Travel Guide
A First-Timer's Guide to Dutch Food
Dutch food has a reputation problem — most travelers arrive expecting nothing more memorable than cheese and chips. They leave proven wrong. Real Dutch cuisine is hearty, deeply seasonal and shaped by 400 years of trade with Indonesia, the Caribbean and the East. This is the first-timer's guide we wish everyone arrived with: what to order, where to find it, and the dishes locals quietly hope you'll try beyond the stroopwafel.
The breakfast you didn't know you wanted
Forget hotel buffets. Dutch breakfast is dense brown bread (volkorenbrood) topped with hagelslag (chocolate sprinkles — yes, on bread, yes, daily), gouda, or speculoos paste. For something hot, order uitsmijter — three fried eggs on bread with ham and cheese, the country's hangover breakfast since the 1800s. Bakery cafés like De Laatste Kruimel in Amsterdam or Bakkerswinkel in Rotterdam serve all of this beautifully.
Street food worth a detour
Haring (raw herring) is the test of every visitor. Order Hollandse nieuwe in season (mid-May to July) — sweet, briny and served with raw onion and pickles. Eat it the local way: pick it up by the tail, tip your head back, lower it in. Or split it on a soft milk bun (broodje haring). Stubbe's Haring on Singel and Frens Haringhandel on Koningsplein are Amsterdam's reigning institutions. Other essential street snacks: kibbeling (deep-fried cod chunks), bitterballen (crispy beef-ragout balls — beer-snack royalty), and patat met (Dutch fries with mayo, peanut sauce, raw onion and curry sauce — order patatje oorlog if you want all four).
Bitterballen and the brown-café tradition
The brown café — bruin café — is the Dutch equivalent of the British pub: small, low-lit, walls stained dark from centuries of tobacco smoke. Locals come for borrel, the early-evening drinks ritual built around bitterballen and a small glass of beer or jenever (Dutch gin). Café Hoppe (1670) and In 't Aepjen (1519) are the classics in Amsterdam. Order a plate of mixed bitterballen and a Wieckse Witte and you've already had a real Dutch experience.
Indonesian and the rijsttafel
Three hundred years of colonial history left the Netherlands with the best Indonesian food outside Indonesia. The signature experience is rijsttafel — 'rice table' — a Dutch invention from the 1800s where a dozen or more small Indonesian dishes are served around a central bowl of rice. Tempo Doeloe in Amsterdam is the long-standing favourite; Sampurna and Blauw are excellent alternatives. Allow two hours and bring an appetite.

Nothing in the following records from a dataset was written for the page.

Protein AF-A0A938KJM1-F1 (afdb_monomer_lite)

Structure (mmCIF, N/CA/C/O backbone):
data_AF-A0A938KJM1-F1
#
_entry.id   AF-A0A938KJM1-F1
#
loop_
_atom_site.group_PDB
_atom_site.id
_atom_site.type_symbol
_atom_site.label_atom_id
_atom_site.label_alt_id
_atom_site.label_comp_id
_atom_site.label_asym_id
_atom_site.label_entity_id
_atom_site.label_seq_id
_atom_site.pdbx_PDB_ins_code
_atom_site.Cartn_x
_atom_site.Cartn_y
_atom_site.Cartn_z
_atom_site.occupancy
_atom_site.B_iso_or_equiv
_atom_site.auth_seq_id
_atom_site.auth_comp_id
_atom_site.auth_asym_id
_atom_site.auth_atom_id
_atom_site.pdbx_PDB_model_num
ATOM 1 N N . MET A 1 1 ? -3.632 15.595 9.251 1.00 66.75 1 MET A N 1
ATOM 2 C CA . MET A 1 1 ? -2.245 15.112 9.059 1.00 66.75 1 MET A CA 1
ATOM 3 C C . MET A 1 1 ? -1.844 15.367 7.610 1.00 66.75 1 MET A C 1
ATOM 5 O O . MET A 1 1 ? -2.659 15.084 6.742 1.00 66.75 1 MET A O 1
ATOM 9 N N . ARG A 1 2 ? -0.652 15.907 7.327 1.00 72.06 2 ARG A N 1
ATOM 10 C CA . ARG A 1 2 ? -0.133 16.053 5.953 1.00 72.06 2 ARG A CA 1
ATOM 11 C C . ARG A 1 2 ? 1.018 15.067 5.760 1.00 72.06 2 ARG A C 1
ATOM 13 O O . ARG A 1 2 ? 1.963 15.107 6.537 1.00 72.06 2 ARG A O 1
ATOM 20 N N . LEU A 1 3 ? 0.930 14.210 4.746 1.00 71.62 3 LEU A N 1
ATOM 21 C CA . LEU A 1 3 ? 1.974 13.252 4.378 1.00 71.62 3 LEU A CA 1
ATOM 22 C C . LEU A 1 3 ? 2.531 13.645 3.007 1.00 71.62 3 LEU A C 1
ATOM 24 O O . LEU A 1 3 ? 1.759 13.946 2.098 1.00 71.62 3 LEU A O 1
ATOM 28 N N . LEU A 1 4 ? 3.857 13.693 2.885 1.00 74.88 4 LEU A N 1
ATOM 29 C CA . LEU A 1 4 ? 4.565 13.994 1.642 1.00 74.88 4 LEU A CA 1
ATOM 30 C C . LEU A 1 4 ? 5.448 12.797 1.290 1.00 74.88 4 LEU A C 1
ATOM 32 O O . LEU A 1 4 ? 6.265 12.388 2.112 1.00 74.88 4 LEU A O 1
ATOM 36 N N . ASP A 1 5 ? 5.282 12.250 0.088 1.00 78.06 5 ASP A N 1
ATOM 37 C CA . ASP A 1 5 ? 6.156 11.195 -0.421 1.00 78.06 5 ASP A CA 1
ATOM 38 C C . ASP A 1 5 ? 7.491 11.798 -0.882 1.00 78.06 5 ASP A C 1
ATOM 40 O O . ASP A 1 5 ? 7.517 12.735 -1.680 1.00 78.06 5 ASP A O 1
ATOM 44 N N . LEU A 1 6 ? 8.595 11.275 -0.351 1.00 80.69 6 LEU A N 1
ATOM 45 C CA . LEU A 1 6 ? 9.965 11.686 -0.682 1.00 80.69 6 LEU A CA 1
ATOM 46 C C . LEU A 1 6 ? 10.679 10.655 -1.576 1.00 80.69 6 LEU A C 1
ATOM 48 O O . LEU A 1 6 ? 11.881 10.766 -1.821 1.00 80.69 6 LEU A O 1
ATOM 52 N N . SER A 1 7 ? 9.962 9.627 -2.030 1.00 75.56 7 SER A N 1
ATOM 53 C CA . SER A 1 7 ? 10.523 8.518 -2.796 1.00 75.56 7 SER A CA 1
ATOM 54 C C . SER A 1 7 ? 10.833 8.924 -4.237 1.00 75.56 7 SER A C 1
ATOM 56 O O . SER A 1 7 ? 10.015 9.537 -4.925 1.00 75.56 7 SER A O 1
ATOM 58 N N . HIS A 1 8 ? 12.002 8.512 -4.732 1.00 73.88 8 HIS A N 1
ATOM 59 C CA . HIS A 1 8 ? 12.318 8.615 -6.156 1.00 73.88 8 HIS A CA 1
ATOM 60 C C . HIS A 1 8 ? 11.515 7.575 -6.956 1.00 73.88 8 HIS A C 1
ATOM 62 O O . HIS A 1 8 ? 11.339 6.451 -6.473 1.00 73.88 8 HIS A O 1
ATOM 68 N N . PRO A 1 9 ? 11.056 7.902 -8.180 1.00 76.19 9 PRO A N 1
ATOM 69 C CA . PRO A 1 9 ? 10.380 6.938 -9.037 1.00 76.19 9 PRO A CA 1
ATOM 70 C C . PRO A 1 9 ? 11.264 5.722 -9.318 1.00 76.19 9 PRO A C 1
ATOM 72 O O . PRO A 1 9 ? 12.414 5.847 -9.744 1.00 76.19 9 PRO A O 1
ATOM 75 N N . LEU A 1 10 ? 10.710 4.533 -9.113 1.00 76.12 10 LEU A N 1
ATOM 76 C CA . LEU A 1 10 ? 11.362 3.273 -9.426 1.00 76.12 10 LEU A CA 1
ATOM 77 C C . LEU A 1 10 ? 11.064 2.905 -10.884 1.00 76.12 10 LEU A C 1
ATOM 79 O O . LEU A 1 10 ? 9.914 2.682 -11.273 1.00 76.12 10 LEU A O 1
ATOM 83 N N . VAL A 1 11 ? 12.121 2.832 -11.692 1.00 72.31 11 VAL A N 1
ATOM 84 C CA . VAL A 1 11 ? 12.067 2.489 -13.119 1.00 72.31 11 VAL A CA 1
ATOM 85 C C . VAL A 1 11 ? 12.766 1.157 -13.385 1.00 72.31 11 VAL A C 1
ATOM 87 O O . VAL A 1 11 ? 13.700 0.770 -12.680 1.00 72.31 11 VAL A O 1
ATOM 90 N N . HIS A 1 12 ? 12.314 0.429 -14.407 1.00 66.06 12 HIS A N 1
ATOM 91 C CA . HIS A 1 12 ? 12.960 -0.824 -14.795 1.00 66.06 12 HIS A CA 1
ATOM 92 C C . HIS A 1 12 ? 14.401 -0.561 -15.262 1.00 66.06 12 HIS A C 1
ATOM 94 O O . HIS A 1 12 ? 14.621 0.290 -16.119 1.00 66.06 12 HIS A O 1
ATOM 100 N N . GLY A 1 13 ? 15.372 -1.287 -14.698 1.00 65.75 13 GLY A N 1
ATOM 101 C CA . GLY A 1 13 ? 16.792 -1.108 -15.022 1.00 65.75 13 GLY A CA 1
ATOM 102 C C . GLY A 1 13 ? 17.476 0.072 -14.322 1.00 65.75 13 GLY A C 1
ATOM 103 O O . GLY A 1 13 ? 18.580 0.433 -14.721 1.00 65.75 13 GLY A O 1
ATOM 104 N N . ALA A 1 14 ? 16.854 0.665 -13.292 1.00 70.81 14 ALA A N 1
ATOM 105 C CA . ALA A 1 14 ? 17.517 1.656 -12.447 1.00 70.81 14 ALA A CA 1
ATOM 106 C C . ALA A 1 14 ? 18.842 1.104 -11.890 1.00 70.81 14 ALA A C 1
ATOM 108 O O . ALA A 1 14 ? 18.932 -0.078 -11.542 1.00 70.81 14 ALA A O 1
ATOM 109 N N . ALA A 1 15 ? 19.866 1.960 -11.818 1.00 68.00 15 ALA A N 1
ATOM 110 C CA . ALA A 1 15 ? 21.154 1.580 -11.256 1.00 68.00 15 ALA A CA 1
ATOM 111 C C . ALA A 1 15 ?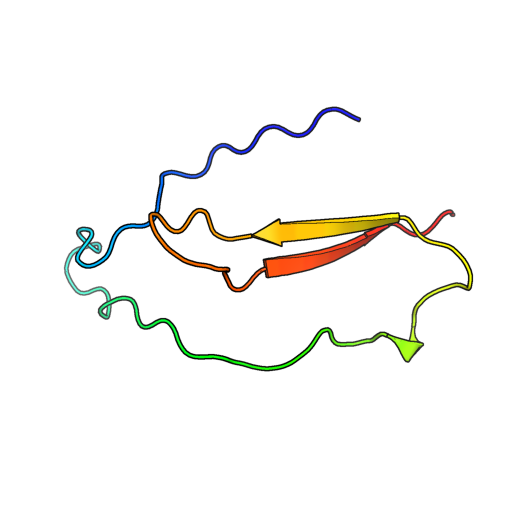 20.972 1.137 -9.797 1.00 68.00 15 ALA A C 1
ATOM 113 O O . ALA A 1 15 ? 20.449 1.889 -8.976 1.00 68.00 15 ALA A O 1
ATOM 114 N N . ALA A 1 16 ? 21.392 -0.089 -9.494 1.00 69.31 16 ALA A N 1
ATOM 115 C CA . ALA A 1 16 ? 21.566 -0.552 -8.125 1.00 69.31 16 ALA A CA 1
ATOM 116 C C . ALA A 1 16 ? 22.970 -0.157 -7.639 1.00 69.31 16 ALA A C 1
ATOM 118 O O . ALA A 1 16 ? 23.846 0.146 -8.460 1.00 69.31 16 ALA A O 1
ATOM 119 N N . PHE A 1 17 ? 23.205 -0.156 -6.325 1.00 71.25 17 PHE A N 1
ATOM 120 C CA . PHE A 1 17 ? 24.568 0.015 -5.827 1.00 71.25 17 PHE A CA 1
ATOM 121 C C . PHE A 1 17 ? 25.470 -1.109 -6.366 1.00 71.25 17 PHE A C 1
ATOM 123 O O . PHE A 1 17 ? 24.993 -2.218 -6.632 1.00 71.25 17 PHE A O 1
ATOM 130 N N . PRO A 1 18 ? 26.774 -0.851 -6.573 1.00 79.56 18 PRO A N 1
ATOM 131 C CA . PRO A 1 18 ? 27.691 -1.888 -7.023 1.00 79.56 18 PRO A CA 1
ATOM 132 C C . PRO A 1 18 ? 27.613 -3.125 -6.117 1.00 79.56 18 PRO A C 1
ATOM 134 O O . PRO A 1 18 ? 27.785 -3.014 -4.907 1.00 79.56 18 PRO A O 1
ATOM 137 N N . ASN A 1 19 ? 27.408 -4.292 -6.734 1.00 76.94 19 ASN A N 1
ATOM 138 C CA . ASN A 1 19 ? 27.217 -5.607 -6.101 1.00 76.94 19 ASN A CA 1
ATOM 139 C C . ASN A 1 19 ? 25.845 -5.884 -5.465 1.00 76.94 19 ASN A C 1
ATOM 141 O O . ASN A 1 19 ? 25.652 -6.979 -4.936 1.00 76.94 19 ASN A O 1
ATOM 145 N N . ASP A 1 20 ? 24.875 -4.977 -5.571 1.00 75.62 20 ASP A N 1
ATOM 146 C CA . ASP A 1 20 ? 23.508 -5.293 -5.165 1.00 75.62 20 ASP A CA 1
ATOM 147 C C . ASP A 1 20 ? 22.846 -6.269 -6.154 1.00 75.62 20 ASP A C 1
ATOM 149 O O . ASP A 1 20 ? 23.053 -6.182 -7.375 1.00 75.62 20 ASP A O 1
ATOM 153 N N . PRO A 1 21 ? 22.003 -7.195 -5.663 1.00 66.06 21 PRO A N 1
ATOM 154 C CA . PRO A 1 21 ? 21.172 -8.005 -6.536 1.00 66.06 21 PRO A CA 1
ATOM 155 C C . PRO A 1 21 ? 20.228 -7.111 -7.348 1.00 66.06 21 PRO A C 1
ATOM 157 O O . PRO A 1 21 ? 19.700 -6.109 -6.863 1.00 66.06 21 PRO A O 1
ATOM 160 N N . LYS A 1 22 ? 19.971 -7.496 -8.602 1.00 66.31 22 LYS A N 1
ATOM 161 C CA . LYS A 1 22 ? 18.998 -6.788 -9.443 1.00 66.31 22 LYS A CA 1
ATOM 162 C C . LYS A 1 22 ? 17.613 -6.826 -8.790 1.00 66.31 22 LYS A C 1
ATOM 164 O O . LYS A 1 22 ? 17.150 -7.891 -8.387 1.00 66.31 22 LYS A O 1
ATOM 169 N N . LEU A 1 23 ? 16.937 -5.675 -8.755 1.00 63.69 23 LEU A N 1
ATOM 170 C CA . LEU A 1 23 ? 15.562 -5.562 -8.269 1.00 63.69 23 LEU A CA 1
ATOM 171 C C . LEU A 1 23 ? 14.630 -6.493 -9.066 1.00 63.69 23 LEU A C 1
ATOM 173 O O . LEU A 1 23 ? 14.501 -6.352 -10.284 1.00 63.69 23 LEU A O 1
ATOM 177 N N . ALA A 1 24 ? 13.948 -7.402 -8.369 1.00 61.97 24 ALA A N 1
ATOM 178 C CA . ALA A 1 24 ? 12.905 -8.261 -8.920 1.00 61.97 24 ALA A CA 1
ATOM 179 C C . ALA A 1 24 ? 11.565 -7.953 -8.238 1.00 61.97 24 ALA A C 1
ATOM 181 O O . ALA A 1 24 ? 11.477 -7.922 -7.013 1.00 61.97 24 ALA A O 1
ATOM 182 N N . ILE A 1 25 ? 10.520 -7.725 -9.037 1.00 62.28 25 ILE A N 1
ATOM 183 C CA . ILE A 1 25 ? 9.159 -7.463 -8.555 1.00 62.28 25 ILE A CA 1
ATOM 184 C C . ILE A 1 25 ? 8.330 -8.711 -8.850 1.00 62.28 25 ILE A C 1
ATOM 186 O O . ILE A 1 25 ? 8.096 -9.032 -10.014 1.00 62.28 25 ILE A O 1
ATOM 190 N N . VAL A 1 26 ? 7.900 -9.414 -7.802 1.00 63.53 26 VAL A N 1
ATOM 191 C CA . VAL A 1 26 ? 7.043 -10.604 -7.896 1.00 63.53 26 VAL A CA 1
ATOM 192 C C . VAL A 1 26 ? 5.801 -10.419 -7.016 1.00 63.53 26 VAL A C 1
ATOM 194 O O . VAL A 1 26 ? 5.918 -9.846 -5.930 1.00 63.53 26 VAL A O 1
ATOM 197 N N . PRO A 1 27 ? 4.607 -10.868 -7.443 1.00 61.94 27 PRO A N 1
ATOM 198 C CA . PRO A 1 27 ? 3.416 -10.823 -6.599 1.00 61.94 27 PRO A CA 1
ATOM 199 C C . PRO A 1 27 ? 3.625 -11.677 -5.345 1.00 61.94 27 PRO A C 1
ATOM 201 O O . PRO A 1 27 ? 3.858 -12.879 -5.449 1.00 61.94 27 PRO A O 1
ATOM 204 N N . HIS A 1 28 ? 3.548 -11.069 -4.161 1.00 60.22 28 HIS A N 1
ATOM 205 C CA . HIS A 1 28 ? 3.806 -11.768 -2.903 1.00 60.22 28 HIS A CA 1
ATOM 206 C C . HIS A 1 28 ? 2.744 -11.429 -1.847 1.00 60.22 28 HIS A C 1
ATOM 208 O O . HIS A 1 28 ? 2.983 -10.681 -0.904 1.00 60.22 28 HIS A O 1
ATOM 214 N N . GLY A 1 29 ? 1.558 -12.021 -2.007 1.00 64.19 29 GLY A N 1
ATOM 215 C CA . GLY A 1 29 ? 0.559 -12.131 -0.940 1.00 64.19 29 GLY A CA 1
ATOM 216 C C . GLY A 1 29 ? -0.505 -11.030 -0.860 1.00 64.19 29 GLY A C 1
ATOM 217 O O . GLY A 1 29 ? -0.573 -10.117 -1.679 1.00 64.19 29 GLY A O 1
ATOM 218 N N . ARG A 1 30 ? -1.389 -11.191 0.133 1.00 74.31 30 ARG A N 1
ATOM 219 C CA . ARG A 1 30 ? -2.520 -10.308 0.470 1.00 74.31 30 ARG A CA 1
ATOM 220 C C . ARG A 1 30 ? -2.221 -9.548 1.771 1.00 74.31 30 ARG A C 1
ATOM 222 O O . ARG A 1 30 ? -1.254 -9.866 2.456 1.00 74.31 30 ARG A O 1
ATOM 229 N N . ILE A 1 31 ? -3.060 -8.569 2.118 1.00 78.62 31 ILE A N 1
ATOM 230 C CA . ILE A 1 31 ? -3.005 -7.878 3.419 1.00 78.62 31 ILE A CA 1
ATOM 231 C C . ILE A 1 31 ? -3.109 -8.919 4.550 1.00 78.62 31 ILE A C 1
ATOM 233 O O . ILE A 1 31 ? -3.979 -9.788 4.506 1.00 78.62 31 ILE A O 1
ATOM 237 N N . ALA A 1 32 ? -2.206 -8.839 5.528 1.00 82.88 32 ALA A N 1
ATOM 238 C CA . ALA A 1 32 ? -2.136 -9.735 6.684 1.00 82.88 32 ALA A CA 1
ATOM 239 C C . ALA A 1 32 ? -2.762 -9.095 7.939 1.00 82.88 32 ALA A C 1
ATOM 241 O O . ALA A 1 32 ? -2.980 -7.885 7.964 1.00 82.88 32 ALA A O 1
ATOM 242 N N . ASN A 1 33 ? -2.997 -9.902 8.981 1.00 88.12 33 ASN A N 1
ATOM 243 C CA . ASN A 1 33 ? -3.462 -9.483 10.317 1.00 88.12 33 ASN A CA 1
ATOM 244 C C . ASN A 1 33 ? -4.818 -8.751 10.334 1.00 88.12 33 ASN A C 1
ATOM 246 O O . ASN A 1 33 ? -5.056 -7.884 11.174 1.00 88.12 33 ASN A O 1
ATOM 250 N N . LEU A 1 34 ? -5.702 -9.075 9.386 1.00 87.75 34 LEU A N 1
ATOM 251 C CA . LEU A 1 34 ? -7.043 -8.482 9.295 1.00 87.75 34 LEU A CA 1
ATOM 252 C C . LEU A 1 34 ? -7.914 -8.810 10.522 1.00 87.75 34 LEU A C 1
ATOM 254 O O . LEU A 1 34 ? -8.818 -8.054 10.850 1.00 87.75 34 LEU A O 1
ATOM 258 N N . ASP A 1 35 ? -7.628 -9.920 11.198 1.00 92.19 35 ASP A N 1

Cheese, properly explained
Skip the souvenir 'cheese tasting' tourist shops. Real Dutch cheese starts with gouda, but the magic is in the age: jong (4 weeks, soft and mild), belegen (4 months, buttery), oud (1 year, sharp and crumbly), and overjarig (2+ years, deeply caramelised and crystalline). Try them all at Kaashuis Tromp or De Kaaskamer in Amsterdam. Beemster, Edam and Leerdammer are all gouda variations. Pair with mustard and a dark beer.
Stroopwafels — and the right way to eat them
The country's most exported sweet, invented in Gouda in the late 1700s. The packaged version is fine. The real version — fresh off the iron at a market — is transformative. Hot, sticky, slightly chewy, with caramel that runs when you bite. Find them at the Albert Cuyp market in Amsterdam, every Saturday market in every city, and at Original Stroopwafels in Gouda itself. Eat one balanced on top of a hot coffee for ninety seconds first.
Sweet and seasonal
Other Dutch sweets worth the calories: poffertjes (mini fluffy pancakes dusted in powdered sugar), oliebollen (deep-fried New Year's doughnuts), appeltaart (apple pie, served with whipped cream — Winkel 43 in Amsterdam is the most famous), and tompouce (a pink-iced layered pastry sold everywhere in spring).
Where to drink
Beer-wise, the country goes well beyond Heineken. Try Brouwerij 't IJ (under a windmill in Amsterdam), Jopen (in a converted church in Haarlem) and Oedipus (Amsterdam-Noord). Jenever, the juniper-flavoured ancestor of gin, is best drunk neat at a proeflokaal (tasting house) like Wynand Fockink, hidden in an alley behind Dam Square since 1679. Lean down to sip the first centimetre off the brimming glass — that's the local custom.
Worth seeking out
Beyond the classics: erwtensoep (split pea soup, only in winter, thick enough that 'a spoon should stand up in it'), stamppot (mashed potatoes with kale and smoked sausage), and broodje kroket (a beef-ragout croquette on a milk bun, often eaten as a quick lunch on the go).